[rlsw] ESP32 optimizations#5827
Conversation
Adds a `sw_rcp(x)` inline reciprocal that on Xtensa (ESP32 / ESP32-S3 LX6/LX7) emits a `recip0.s` seed plus two Newton-Raphson refinement steps -- 1-ULP accurate in ~7 instructions, all in FPU registers. On every other target it expands to plain `1.0f/x`, so generated code is byte-identical to before for non-Xtensa builds. Replaces the hot-path `1.0f/x` calls that were previously compiling to the `__divsf3` software helper on Xtensa: - perspective divide (1/w) in triangle clip-and-project (PCT and PC paths) - line and point clip-and-project NDC conversion - triangle span setup: dxRcp, blockLenRcp, wRcpA, wRcpB - triangle scanline setup: h02Rcp, h01Rcp, h12Rcp - axis-aligned quad: wRcp, hRcp - line rasterizer: stepRcp Other `1.0f/x` uses (matrix translate/normalize, texture init `tx`/`ty`, sw_matrix_rotate inverse-length) are not on the per-pixel hot path and are left untouched. Measured on ESP32-S3 @ 240 MHz, R5G6B5 240x240, textured 3D model: contributes to a ~10-15% rasterization speedup. Made-with: Cursor
Adds an opt-in ESP-DSP code path for ESP32 / ESP32-S3 builds. ESP-DSP is
ESP-IDF's official optimized math library and ships hand-vectorized
kernels that beat the scalar implementations on Xtensa.
Two integration points:
1. `sw_matrix_mul_rst` -> `dspm_mult_4x4x4_f32` for any 4x4*4x4 multiply
(used for MVP build, gluLookAt, push/multiply, etc.). rlsw stores
matrices column-major and ESP-DSP reads row-major; the comment on the
call site explains why the flat-buffer call still produces the
correct column-major product (transpose-of-transposes equivalence).
2. `sw_immediate_push_vertex` -> `dspm_mult_4x4x1_f32` for the per-vertex
clip-space transform. Because ESP-DSP expects a row-major matrix in
this case, a row-major copy `matMVP_rm[16]` is maintained alongside
`matMVP` and refreshed once per `isDirtyMVP` rebuild in
`sw_immediate_begin`. Cost is 16 scalar copies per matrix update,
amortized over thousands of vertices per frame.

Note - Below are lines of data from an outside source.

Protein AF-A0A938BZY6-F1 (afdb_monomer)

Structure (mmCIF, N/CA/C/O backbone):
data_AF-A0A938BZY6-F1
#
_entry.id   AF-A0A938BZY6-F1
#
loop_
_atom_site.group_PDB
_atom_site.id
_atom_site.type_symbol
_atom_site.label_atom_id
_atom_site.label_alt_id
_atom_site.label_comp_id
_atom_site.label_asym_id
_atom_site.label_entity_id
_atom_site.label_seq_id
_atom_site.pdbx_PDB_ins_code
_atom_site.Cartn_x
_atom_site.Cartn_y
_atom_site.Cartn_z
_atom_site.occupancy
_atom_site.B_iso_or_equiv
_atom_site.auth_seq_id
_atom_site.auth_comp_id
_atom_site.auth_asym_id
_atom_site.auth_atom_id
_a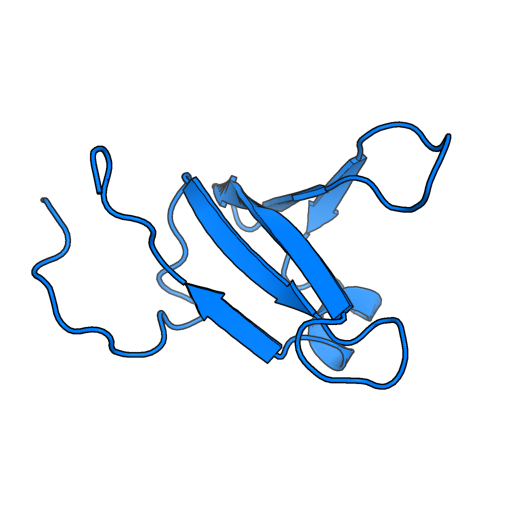tom_site.pdbx_PDB_model_num
ATOM 1 N N . MET A 1 1 ? -15.117 -17.472 -2.036 1.00 46.41 1 MET A N 1
ATOM 2 C CA . MET A 1 1 ? -14.295 -18.337 -1.166 1.00 46.41 1 MET A CA 1
ATOM 3 C C . MET A 1 1 ? -13.722 -17.467 -0.052 1.00 46.41 1 MET A C 1
ATOM 5 O O . MET A 1 1 ? -12.832 -16.680 -0.358 1.00 46.41 1 MET A O 1
ATOM 9 N N . PRO A 1 2 ? -14.261 -17.497 1.179 1.00 55.12 2 PRO A N 1
ATOM 10 C CA . PRO A 1 2 ? -13.631 -16.806 2.303 1.00 55.12 2 PRO A CA 1
ATOM 11 C C . PRO A 1 2 ? -12.248 -17.424 2.554 1.00 55.12 2 PRO A C 1
ATOM 13 O O . PRO A 1 2 ? -12.098 -18.646 2.533 1.00 55.12 2 PRO A O 1
ATOM 16 N N . ARG A 1 3 ? -11.223 -16.579 2.707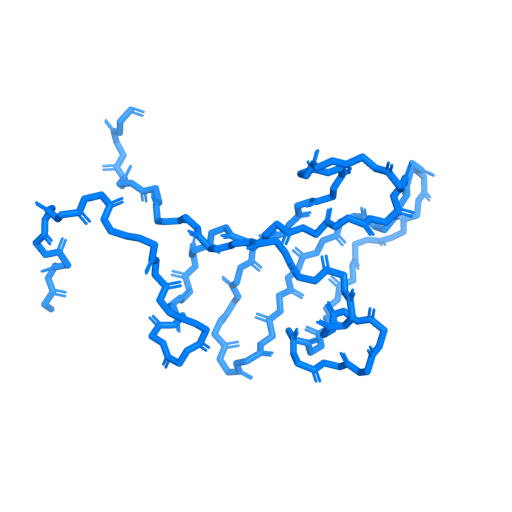 1.00 65.69 3 ARG A N 1
ATOM 17 C CA . ARG A 1 3 ? -9.853 -17.005 3.017 1.00 65.69 3 ARG A CA 1
ATOM 18 C C . ARG A 1 3 ? -9.869 -17.592 4.430 1.00 65.69 3 ARG A C 1
ATOM 20 O O . ARG A 1 3 ? -10.024 -16.842 5.384 1.00 65.69 3 ARG A O 1
ATOM 27 N N . LEU A 1 4 ? -9.773 -18.918 4.545 1.00 55.53 4 LEU A N 1
ATOM 28 C CA . LEU A 1 4 ? -9.723 -19.602 5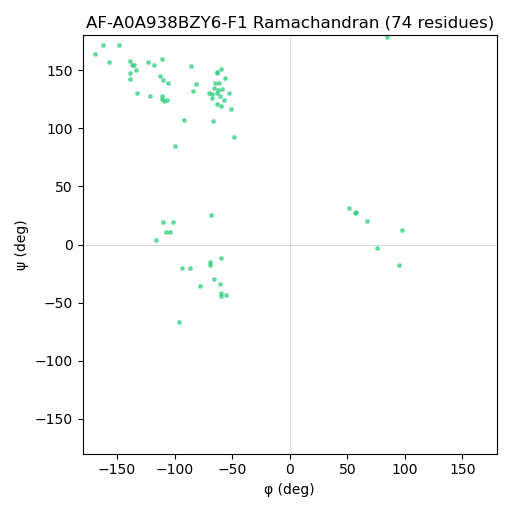.836 1.00 55.53 4 LEU A CA 1
ATOM 29 C C . LEU A 1 4 ? -8.496 -19.124 6.622 1.00 55.53 4 LEU A C 1
ATOM 31 O O . LEU A 1 4 ? -7.381 -19.102 6.099 1.00 55.53 4 LEU A O 1
ATOM 35 N N . LEU A 1 5 ? -8.772 -18.710 7.856 1.00 51.50 5 LEU A N 1
ATOM 36 C CA . LEU A 1 5 ? -7.879 -18.190 8.883 1.00 51.50 5 LEU A CA 1
ATOM 37 C C . LEU A 1 5 ? -6.638 -19.059 9.078 1.00 51.50 5 LEU A C 1
ATOM 39 O O . LEU A 1 5 ? -6.607 -19.958 9.911 1.00 51.50 5 LEU A O 1
ATOM 43 N N . ASN A 1 6 ? -5.577 -18.726 8.365 1.00 48.41 6 ASN A N 1
ATOM 44 C CA . ASN A 1 6 ? -4.253 -18.846 8.933 1.00 48.41 6 ASN A CA 1
ATOM 45 C C . ASN A 1 6 ? -3.659 -17.444 8.866 1.00 48.41 6 ASN A C 1
ATOM 47 O O . ASN A 1 6 ? -3.698 -16.807 7.812 1.00 48.41 6 ASN A O 1
ATOM 51 N N . LEU A 1 7 ? -3.153 -16.929 9.988 1.00 52.97 7 LEU A N 1
ATOM 52 C CA . LEU A 1 7 ? -2.510 -15.608 10.092 1.00 52.97 7 LEU A CA 1
ATOM 53 C C . LEU A 1 7 ? -1.162 -15.557 9.345 1.00 52.97 7 LEU A C 1
ATOM 55 O O . LEU A 1 7 ? -0.273 -14.777 9.690 1.00 52.97 7 LEU A O 1
ATOM 59 N N . ASP A 1 8 ? -1.002 -16.406 8.334 1.00 54.19 8 ASP A N 1
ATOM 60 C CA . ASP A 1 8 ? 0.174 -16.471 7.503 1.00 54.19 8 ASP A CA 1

Detection is **opt-in** via `SW_USE_ESP_DSP` so existing ESP-IDF projects
that don't depend on the `esp-dsp` component keep building unchanged.

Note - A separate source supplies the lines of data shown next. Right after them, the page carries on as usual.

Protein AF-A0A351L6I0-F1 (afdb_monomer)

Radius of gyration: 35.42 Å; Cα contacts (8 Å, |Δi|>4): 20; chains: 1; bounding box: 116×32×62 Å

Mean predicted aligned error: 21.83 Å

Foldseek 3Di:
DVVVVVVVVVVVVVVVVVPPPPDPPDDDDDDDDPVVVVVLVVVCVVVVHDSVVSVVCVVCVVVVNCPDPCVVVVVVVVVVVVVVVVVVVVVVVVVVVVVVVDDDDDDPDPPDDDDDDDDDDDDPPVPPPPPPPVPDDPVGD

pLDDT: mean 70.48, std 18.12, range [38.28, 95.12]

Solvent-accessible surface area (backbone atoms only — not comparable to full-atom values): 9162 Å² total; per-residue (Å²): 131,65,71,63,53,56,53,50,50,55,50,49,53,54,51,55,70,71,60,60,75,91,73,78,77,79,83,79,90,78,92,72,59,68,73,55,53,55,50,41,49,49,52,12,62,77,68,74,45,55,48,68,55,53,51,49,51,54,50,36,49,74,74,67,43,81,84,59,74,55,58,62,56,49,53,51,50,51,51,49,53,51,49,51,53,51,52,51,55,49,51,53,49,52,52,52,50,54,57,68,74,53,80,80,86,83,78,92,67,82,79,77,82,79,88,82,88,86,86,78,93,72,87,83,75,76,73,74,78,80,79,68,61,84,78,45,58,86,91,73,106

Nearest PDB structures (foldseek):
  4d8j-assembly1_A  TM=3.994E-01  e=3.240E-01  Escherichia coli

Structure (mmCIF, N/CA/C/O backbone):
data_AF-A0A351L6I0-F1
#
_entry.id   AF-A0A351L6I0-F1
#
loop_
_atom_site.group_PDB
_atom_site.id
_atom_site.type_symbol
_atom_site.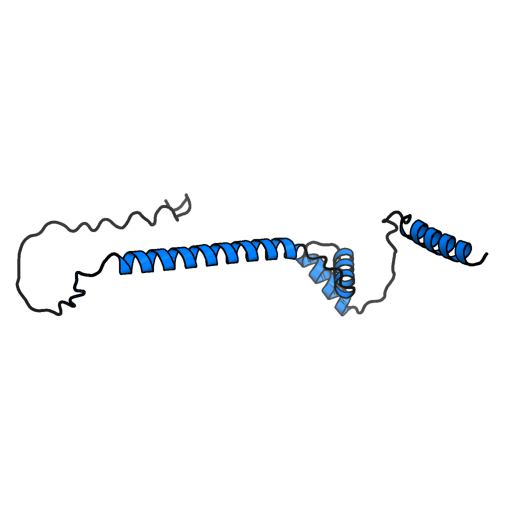label_atom_id
_atom_site.label_alt_id
_atom_site.label_comp_id
_atom_site.label_asym_id
_atom_site.label_entity_id
_atom_site.label_seq_id
_atom_site.pdbx_PDB_ins_code
_atom_site.Cartn_x
_atom_site.Cartn_y
_atom_site.Cartn_z
_atom_site.occupancy
_atom_site.B_iso_or_equiv
_atom_site.auth_seq_id
_atom_site.auth_comp_id
_atom_site.auth_asym_id
_atom_site.auth_atom_id
_atom_site.pdbx_PDB_model_num
ATOM 1 N N . MET A 1 1 ? 49.701 -7.828 18.848 1.00 52.81 1 MET A N 1
ATOM 2 C CA . MET A 1 1 ? 49.580 -6.764 17.824 1.00 52.81 1 MET A CA 1
ATOM 3 C C . MET A 1 1 ? 48.526 -7.030 16.734 1.00 52.81 1 MET A C 1
ATOM 5 O O . MET A 1 1 ? 48.381 -6.182 15.873 1.00 52.81 1 MET A O 1
ATOM 9 N N . LEU A 1 2 ? 47.731 -8.115 16.767 1.00 47.44 2 LEU A N 1
ATOM 10 C CA . LEU A 1 2 ? 46.645 -8.318 15.782 1.00 47.44 2 LEU A CA 1
ATOM 11 C C . LEU A 1 2 ? 45.297 -7.685 16.181 1.00 47.44 2 LEU A C 1
ATOM 13 O O . LEU A 1 2 ? 44.540 -7.263 15.316 1.00 47.44 2 LEU A O 1
ATOM 17 N N . TYR A 1 3 ? 45.004 -7.561 17.480 1.00 47.47 3 TYR A N 1
ATOM 18 C CA . TYR A 1 3 ? 43.703 -7.065 17.961 1.00 47.47 3 TYR A CA 1
ATOM 19 C C . TYR A 1 3 ? 43.407 -5.600 17.599 1.00 47.47 3 TYR A C 1
ATOM 21 O O . TYR A 1 3 ? 42.255 -5.246 17.360 1.00 47.47 3 TYR A O 1
ATOM 29 N N . ASN A 1 4 ? 44.433 -4.750 17.502 1.00 52.09 4 ASN A N 1
ATOM 30 C CA . ASN A 1 4 ? 44.246 -3.354 17.097 1.00 52.09 4 ASN A CA 1
ATOM 31 C C . ASN A 1 4 ? 43.951 -3.210 15.602 1.00 52.09 4 ASN A C 1
ATOM 33 O O . ASN A 1 4 ? 43.245 -2.279 15.228 1.00 52.09 4 ASN A O 1
ATOM 37 N N . TYR A 1 5 ? 44.426 -4.139 14.765 1.00 52.25 5 TYR A N 1
ATOM 38 C CA . TYR A 1 5 ? 44.167 -4.090 13.328 1.00 52.25 5 TYR A CA 1
ATOM 39 C C . TYR A 1 5 ? 42.688 -4.319 13.035 1.00 52.25 5 TYR A C 1
ATOM 41 O O . TYR A 1 5 ? 42.090 -3.477 12.377 1.00 52.25 5 TYR A O 1
ATOM 49 N N . TYR A 1 6 ? 42.079 -5.363 13.611 1.00 49.16 6 TYR A N 1
ATOM 50 C CA . TYR A 1 6 ? 40.648 -5.647 13.443 1.00 49.16 6 TYR A CA 1
ATOM 51 C C . TYR A 1 6 ? 39.755 -4.528 13.979 1.00 49.16 6 TYR A C 1
ATOM 53 O O . TYR A 1 6 ? 38.764 -4.175 13.348 1.00 49.16 6 TYR A O 1
ATOM 61 N N . LYS A 1 7 ? 40.121 -3.916 15.111 1.00 51.31 7 LYS A N 1
ATOM 62 C CA . LYS A 1 7 ? 39.359 -2.791 15.663 1.00 51.31 7 LYS A CA 1
ATOM 63 C C . LYS A 1 7 ? 39.428 -1.561 14.755 1.00 51.31 7 LYS A C 1
ATOM 65 O O . LYS A 1 7 ? 38.402 -0.925 14.540 1.00 51.31 7 LYS A O 1
ATOM 70 N N . LEU A 1 8 ? 40.598 -1.263 14.179 1.00 53.53 8 LEU A N 1
ATOM 71 C CA . LEU A 1 8 ? 40.726 -0.206 13.174 1.00 53.53 8 LEU A CA 1
ATOM 72 C C . LEU A 1 8 ? 40.000 -0.555 11.871 1.00 53.53 8 LEU A C 1
ATOM 74 O O . LEU A 1 8 ? 39.364 0.330 11.317 1.00 53.53 8 LEU A O 1
ATOM 78 N N . THR A 1 9 ? 40.030 -1.805 11.395 1.00 55.69 9 THR A N 1
ATOM 79 C CA . THR A 1 9 ? 39.318 -2.178 10.154 1.00 55.69 9 THR A CA 1
ATOM 80 C C . THR A 1 9 ? 37.807 -2.089 10.332 1.00 55.69 9 THR A C 1
ATOM 82 O O . THR A 1 9 ? 37.125 -1.547 9.472 1.00 55.69 9 THR A O 1
ATOM 85 N N . VAL A 1 10 ? 37.275 -2.549 11.467 1.00 54.19 10 VAL A N 1
ATOM 86 C CA . VAL A 1 10 ? 35.837 -2.465 11.775 1.00 54.19 10 VAL A CA 1
ATOM 87 C C . VAL A 1 10 ? 35.385 -1.014 11.966 1.00 54.19 10 VAL A C 1
ATOM 89 O O . VAL A 1 10 ? 34.286 -0.661 11.541 1.00 54.19 10 VAL A O 1
ATOM 92 N N . LEU A 1 11 ? 36.223 -0.156 12.559 1.00 52.78 11 LEU A N 1
ATOM 93 C CA . LEU A 1 11 ? 35.945 1.282 12.660 1.00 52.78 11 LEU A CA 1
ATOM 94 C C . LEU A 1 11 ? 36.042 1.987 11.300 1.00 52.78 11 LEU A C 1
ATOM 96 O O . LEU A 1 11 ? 35.216 2.845 11.013 1.00 52.78 11 LEU A O 1
ATOM 100 N N . PHE A 1 12 ? 37.002 1.608 10.454 1.00 46.09 12 PHE A N 1
ATOM 101 C CA . PHE A 1 12 ? 37.194 2.190 9.123 1.00 46.09 12 PHE A CA 1
ATOM 102 C C . PHE A 1 12 ? 36.052 1.819 8.169 1.00 46.09 12 PHE A C 1
ATOM 104 O O . PHE A 1 12 ? 35.521 2.689 7.489 1.00 46.09 12 PHE A O 1
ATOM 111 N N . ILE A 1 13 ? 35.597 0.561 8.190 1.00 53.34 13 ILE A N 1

A user enables it from CMakeLists.txt (or anywhere before including
rlgl.h):
target_compile_definitions(${COMPONENT_LIB} PRIVATE SW_USE_ESP_DSP=1)
and adds the dependency to `idf_component.yml`:
espressif/esp-dsp: "^1.4.0"
Measured on ESP32-S3 @ 240 MHz, R5G6B5 240x240, textured 3D model:
contributes meaningfully to the overall frame-time improvement
(combined with sw_rcp).
Made-with: Cursor
Adds an opt-in compile-time flag that replaces the SW_REPEAT wrap chain
with a bitmask (`x & (size-1)`) for power-of-two textures. NPOT textures
keep using the original `sw_fract` / signed-modulo paths via a runtime
`(size & (size-1)) == 0` check, so SW_REPEAT remains correct for them.
Affects two samplers:
- `sw_texture_sample_nearest`: drops the `floorf` + multiply + cast for
POT textures in REPEAT mode (saves a software call on Xtensa).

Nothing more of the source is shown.